Try it → Copy out the entries below exactly as they stand, but only from the line containing "ATOM 2 C CA . MET" through the line containing "ATOM 9 N N . ASP".
[[ Source data, beginning ]]
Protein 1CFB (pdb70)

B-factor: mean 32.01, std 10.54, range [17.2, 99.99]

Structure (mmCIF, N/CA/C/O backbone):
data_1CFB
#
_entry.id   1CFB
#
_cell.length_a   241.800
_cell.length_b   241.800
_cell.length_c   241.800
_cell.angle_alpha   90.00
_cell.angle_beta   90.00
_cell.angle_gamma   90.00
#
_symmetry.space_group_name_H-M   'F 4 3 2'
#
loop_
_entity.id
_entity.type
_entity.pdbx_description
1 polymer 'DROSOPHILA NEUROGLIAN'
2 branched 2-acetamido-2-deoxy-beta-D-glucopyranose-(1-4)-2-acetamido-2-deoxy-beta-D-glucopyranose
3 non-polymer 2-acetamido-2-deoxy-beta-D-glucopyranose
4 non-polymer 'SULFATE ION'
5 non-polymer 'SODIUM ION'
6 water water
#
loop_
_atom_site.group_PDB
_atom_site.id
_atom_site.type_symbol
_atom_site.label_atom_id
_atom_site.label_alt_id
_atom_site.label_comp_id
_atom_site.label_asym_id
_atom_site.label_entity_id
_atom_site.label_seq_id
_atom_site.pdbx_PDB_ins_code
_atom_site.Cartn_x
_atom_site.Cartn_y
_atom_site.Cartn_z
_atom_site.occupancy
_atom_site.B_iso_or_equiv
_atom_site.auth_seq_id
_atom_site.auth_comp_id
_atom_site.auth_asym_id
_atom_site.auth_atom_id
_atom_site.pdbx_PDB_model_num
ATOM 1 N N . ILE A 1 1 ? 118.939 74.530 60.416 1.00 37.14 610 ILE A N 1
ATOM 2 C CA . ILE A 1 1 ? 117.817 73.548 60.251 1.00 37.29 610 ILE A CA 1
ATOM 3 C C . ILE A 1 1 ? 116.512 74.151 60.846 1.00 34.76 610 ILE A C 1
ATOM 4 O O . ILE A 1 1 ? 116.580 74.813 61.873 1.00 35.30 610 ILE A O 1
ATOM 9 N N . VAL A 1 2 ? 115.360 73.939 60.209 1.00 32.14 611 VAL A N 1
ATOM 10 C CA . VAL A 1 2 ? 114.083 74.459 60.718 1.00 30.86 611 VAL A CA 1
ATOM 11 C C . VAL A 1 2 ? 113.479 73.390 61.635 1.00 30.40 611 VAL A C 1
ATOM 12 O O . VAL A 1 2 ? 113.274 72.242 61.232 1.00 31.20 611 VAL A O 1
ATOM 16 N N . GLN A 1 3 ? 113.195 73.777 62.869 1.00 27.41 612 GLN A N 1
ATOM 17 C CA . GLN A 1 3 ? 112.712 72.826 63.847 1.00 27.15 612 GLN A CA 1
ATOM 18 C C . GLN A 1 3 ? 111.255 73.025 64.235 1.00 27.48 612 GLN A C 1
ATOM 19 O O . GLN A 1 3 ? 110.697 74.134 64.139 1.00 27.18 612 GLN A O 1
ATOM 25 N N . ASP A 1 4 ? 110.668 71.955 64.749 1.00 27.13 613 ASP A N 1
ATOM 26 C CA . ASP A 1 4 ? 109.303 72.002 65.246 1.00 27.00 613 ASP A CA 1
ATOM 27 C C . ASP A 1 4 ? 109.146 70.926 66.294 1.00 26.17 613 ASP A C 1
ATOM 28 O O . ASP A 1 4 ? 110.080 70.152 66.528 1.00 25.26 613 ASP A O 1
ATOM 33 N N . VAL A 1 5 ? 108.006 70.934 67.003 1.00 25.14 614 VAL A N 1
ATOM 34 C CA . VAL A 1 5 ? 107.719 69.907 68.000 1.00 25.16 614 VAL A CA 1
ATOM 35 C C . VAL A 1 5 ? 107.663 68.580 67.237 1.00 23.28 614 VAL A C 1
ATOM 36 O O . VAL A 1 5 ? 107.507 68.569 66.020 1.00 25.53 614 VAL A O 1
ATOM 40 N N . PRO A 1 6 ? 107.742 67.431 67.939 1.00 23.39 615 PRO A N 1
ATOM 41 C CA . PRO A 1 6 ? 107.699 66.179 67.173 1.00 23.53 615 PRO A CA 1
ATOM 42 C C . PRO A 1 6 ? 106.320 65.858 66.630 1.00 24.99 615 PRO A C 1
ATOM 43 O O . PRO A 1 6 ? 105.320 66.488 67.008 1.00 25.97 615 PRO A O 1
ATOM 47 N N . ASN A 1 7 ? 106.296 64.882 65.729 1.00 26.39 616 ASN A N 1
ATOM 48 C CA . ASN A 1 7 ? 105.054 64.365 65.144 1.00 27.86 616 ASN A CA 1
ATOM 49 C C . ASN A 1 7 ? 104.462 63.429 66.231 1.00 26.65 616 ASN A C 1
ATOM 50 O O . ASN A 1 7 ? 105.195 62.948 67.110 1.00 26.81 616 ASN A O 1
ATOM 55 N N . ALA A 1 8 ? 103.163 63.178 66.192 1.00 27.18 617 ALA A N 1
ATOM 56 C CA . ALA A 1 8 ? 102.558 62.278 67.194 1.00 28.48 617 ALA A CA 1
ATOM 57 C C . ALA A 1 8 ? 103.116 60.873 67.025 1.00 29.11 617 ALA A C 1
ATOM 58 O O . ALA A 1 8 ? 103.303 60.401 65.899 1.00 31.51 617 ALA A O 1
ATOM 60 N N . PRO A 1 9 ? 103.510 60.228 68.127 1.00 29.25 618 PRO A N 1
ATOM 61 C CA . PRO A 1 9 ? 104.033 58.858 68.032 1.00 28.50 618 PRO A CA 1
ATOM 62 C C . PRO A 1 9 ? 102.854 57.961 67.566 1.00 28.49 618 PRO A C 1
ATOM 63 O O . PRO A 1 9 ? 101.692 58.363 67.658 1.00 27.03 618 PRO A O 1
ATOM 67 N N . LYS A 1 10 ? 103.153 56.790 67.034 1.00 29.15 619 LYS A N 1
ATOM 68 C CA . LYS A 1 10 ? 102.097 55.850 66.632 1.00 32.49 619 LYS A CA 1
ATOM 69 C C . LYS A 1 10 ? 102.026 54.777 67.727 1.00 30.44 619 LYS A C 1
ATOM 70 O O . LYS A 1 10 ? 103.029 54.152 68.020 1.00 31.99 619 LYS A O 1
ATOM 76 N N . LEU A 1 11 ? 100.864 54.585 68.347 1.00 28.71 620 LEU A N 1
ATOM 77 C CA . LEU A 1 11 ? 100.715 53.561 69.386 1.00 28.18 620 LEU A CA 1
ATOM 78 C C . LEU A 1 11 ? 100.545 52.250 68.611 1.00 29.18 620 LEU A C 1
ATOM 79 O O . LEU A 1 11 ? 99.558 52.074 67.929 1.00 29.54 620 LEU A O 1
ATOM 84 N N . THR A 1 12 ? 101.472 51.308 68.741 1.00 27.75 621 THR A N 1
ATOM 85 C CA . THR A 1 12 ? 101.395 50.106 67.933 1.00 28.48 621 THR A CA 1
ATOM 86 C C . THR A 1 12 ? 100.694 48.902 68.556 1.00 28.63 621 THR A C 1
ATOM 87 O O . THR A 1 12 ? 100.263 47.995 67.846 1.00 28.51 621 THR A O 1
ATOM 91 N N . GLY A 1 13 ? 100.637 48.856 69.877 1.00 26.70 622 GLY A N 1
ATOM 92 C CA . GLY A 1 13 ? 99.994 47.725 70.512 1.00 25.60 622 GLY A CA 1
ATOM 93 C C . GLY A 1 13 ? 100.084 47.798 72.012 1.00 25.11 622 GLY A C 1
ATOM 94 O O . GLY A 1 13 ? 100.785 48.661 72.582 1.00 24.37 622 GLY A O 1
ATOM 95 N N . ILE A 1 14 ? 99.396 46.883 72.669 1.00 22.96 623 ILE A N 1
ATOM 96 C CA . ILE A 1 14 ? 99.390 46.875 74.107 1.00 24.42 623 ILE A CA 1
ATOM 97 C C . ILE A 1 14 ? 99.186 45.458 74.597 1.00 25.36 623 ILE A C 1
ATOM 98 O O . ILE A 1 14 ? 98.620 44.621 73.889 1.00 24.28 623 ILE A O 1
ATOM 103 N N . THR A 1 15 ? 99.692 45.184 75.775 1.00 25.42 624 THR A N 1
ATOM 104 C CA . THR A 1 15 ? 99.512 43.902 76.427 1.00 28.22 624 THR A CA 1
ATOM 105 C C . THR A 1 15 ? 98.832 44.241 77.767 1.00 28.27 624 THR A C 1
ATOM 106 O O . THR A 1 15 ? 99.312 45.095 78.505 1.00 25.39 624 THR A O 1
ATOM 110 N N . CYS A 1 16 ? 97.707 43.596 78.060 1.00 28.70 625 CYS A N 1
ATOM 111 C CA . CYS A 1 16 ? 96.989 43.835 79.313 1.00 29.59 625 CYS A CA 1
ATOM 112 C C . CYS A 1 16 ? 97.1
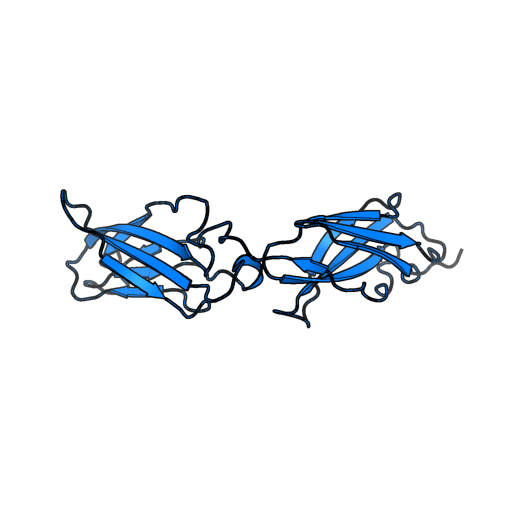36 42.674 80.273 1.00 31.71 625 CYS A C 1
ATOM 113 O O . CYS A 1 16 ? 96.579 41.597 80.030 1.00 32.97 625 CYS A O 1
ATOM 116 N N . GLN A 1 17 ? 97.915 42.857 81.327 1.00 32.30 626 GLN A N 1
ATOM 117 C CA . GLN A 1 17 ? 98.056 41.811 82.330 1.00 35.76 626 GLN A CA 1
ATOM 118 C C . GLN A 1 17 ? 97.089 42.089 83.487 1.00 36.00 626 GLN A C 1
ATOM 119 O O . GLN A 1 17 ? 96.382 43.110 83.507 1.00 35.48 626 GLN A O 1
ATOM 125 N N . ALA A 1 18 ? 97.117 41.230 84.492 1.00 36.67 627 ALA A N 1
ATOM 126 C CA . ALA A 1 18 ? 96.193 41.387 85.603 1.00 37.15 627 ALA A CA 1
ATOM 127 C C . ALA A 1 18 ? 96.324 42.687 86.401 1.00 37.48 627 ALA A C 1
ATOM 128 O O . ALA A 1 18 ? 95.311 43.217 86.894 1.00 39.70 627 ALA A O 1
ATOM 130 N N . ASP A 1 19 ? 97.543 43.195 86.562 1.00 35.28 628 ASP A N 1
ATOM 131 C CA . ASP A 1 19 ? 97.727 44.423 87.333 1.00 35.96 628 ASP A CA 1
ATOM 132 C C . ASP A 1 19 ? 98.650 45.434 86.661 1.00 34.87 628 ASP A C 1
[[ Source data, end ]]
[[ Source data, beginning ]]
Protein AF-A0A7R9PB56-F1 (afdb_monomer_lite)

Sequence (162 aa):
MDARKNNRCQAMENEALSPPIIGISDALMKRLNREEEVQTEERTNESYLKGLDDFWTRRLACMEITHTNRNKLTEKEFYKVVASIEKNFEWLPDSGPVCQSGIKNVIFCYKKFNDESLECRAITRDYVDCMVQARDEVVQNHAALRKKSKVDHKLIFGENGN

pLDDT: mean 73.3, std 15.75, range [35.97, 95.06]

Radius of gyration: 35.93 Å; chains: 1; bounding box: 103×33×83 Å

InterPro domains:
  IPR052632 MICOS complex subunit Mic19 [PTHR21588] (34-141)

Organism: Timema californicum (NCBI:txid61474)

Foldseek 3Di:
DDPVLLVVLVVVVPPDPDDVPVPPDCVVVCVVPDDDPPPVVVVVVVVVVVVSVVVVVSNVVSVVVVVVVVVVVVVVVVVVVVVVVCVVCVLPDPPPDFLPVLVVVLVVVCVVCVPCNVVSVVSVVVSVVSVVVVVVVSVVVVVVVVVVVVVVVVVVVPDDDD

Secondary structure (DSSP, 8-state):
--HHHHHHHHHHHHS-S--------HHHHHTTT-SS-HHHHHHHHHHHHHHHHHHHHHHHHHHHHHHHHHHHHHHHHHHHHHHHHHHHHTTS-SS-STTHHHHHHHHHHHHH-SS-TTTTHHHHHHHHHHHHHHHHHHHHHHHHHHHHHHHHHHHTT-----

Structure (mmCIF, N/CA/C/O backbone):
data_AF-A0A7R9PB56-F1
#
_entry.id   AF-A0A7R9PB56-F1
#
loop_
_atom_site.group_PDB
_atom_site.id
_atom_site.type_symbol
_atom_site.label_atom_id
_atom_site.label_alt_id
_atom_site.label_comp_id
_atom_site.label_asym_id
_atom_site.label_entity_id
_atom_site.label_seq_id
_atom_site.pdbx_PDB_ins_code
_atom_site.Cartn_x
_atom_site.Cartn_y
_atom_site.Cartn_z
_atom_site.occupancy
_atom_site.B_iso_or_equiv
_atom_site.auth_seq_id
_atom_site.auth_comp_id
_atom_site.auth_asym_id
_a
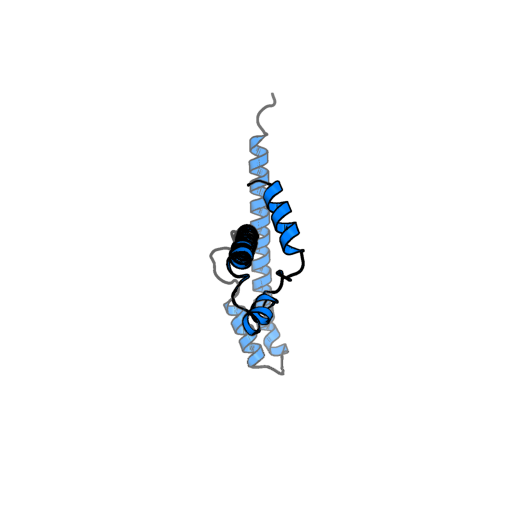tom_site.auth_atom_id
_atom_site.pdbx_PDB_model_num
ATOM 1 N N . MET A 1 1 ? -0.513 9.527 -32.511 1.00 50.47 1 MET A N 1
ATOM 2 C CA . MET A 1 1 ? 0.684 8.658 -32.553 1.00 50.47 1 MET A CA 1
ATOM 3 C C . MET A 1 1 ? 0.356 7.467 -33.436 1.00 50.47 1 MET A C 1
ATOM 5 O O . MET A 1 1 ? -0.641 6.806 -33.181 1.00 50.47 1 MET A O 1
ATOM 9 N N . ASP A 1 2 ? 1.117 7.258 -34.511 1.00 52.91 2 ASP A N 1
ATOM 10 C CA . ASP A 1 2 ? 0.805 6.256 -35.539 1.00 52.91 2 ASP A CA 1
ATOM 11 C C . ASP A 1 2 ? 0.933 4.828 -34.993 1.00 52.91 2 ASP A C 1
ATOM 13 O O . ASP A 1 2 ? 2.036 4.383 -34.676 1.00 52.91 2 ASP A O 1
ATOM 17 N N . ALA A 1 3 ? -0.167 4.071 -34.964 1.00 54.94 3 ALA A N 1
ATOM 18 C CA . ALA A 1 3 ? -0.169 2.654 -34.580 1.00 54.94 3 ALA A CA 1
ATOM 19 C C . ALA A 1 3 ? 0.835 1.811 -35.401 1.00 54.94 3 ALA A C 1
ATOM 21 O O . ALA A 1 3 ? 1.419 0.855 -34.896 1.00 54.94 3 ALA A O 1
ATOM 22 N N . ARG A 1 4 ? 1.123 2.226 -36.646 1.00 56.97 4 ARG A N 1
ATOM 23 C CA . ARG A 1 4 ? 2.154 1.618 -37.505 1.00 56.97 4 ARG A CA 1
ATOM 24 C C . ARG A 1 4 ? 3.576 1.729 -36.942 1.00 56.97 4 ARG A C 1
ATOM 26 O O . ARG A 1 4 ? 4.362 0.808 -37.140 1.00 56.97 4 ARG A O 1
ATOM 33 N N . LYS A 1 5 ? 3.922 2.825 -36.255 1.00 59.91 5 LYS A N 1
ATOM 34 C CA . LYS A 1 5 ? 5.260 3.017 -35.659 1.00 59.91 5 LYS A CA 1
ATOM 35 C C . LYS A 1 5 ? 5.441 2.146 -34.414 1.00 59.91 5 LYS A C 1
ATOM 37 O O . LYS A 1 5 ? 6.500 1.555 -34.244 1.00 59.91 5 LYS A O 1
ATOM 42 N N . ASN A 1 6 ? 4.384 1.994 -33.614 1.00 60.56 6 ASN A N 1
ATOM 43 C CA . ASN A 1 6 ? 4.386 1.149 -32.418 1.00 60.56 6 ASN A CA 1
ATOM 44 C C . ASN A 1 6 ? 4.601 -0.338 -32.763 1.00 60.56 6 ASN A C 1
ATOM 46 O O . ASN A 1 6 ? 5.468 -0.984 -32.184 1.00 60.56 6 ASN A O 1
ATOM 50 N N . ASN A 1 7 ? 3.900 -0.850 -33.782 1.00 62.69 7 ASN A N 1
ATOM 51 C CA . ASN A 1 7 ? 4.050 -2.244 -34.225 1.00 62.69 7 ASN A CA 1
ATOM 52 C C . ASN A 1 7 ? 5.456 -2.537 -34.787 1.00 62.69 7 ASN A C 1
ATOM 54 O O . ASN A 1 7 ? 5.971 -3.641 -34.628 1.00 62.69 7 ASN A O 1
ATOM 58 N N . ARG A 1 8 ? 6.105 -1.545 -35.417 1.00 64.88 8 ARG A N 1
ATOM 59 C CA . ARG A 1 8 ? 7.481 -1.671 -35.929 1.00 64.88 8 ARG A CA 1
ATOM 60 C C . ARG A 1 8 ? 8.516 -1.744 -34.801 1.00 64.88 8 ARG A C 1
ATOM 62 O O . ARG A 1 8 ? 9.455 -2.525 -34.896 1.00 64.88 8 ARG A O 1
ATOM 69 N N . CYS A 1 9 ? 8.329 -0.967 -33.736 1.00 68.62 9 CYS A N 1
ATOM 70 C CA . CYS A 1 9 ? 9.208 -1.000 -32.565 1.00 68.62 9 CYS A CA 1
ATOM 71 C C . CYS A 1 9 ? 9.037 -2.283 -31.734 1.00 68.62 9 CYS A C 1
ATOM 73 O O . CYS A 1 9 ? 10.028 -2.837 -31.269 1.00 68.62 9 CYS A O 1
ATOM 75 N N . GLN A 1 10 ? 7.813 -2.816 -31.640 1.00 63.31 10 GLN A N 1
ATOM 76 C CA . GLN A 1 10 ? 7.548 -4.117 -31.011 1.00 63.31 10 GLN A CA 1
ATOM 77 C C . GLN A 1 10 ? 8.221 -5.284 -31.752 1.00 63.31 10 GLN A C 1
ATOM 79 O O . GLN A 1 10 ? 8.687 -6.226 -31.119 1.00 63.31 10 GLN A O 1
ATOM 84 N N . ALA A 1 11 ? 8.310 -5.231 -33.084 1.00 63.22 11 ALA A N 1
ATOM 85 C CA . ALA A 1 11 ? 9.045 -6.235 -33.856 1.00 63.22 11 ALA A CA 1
[[ Source data, end ]]
Task answer →
ATOM 2 C CA . MET A 1 1 ? 0.684 8.658 -32.553 1.00 50.47 1 MET A CA 1
ATOM 3 C C . MET A 1 1 ? 0.356 7.467 -33.436 1.00 50.47 1 MET A C 1
ATOM 5 O O . MET A 1 1 ? -0.641 6.806 -33.181 1.00 50.47 1 MET A O 1
ATOM 9 N N . ASP A 1 2 ? 1.117 7.258 -34.511 1.00 52.91 2 ASP A N 1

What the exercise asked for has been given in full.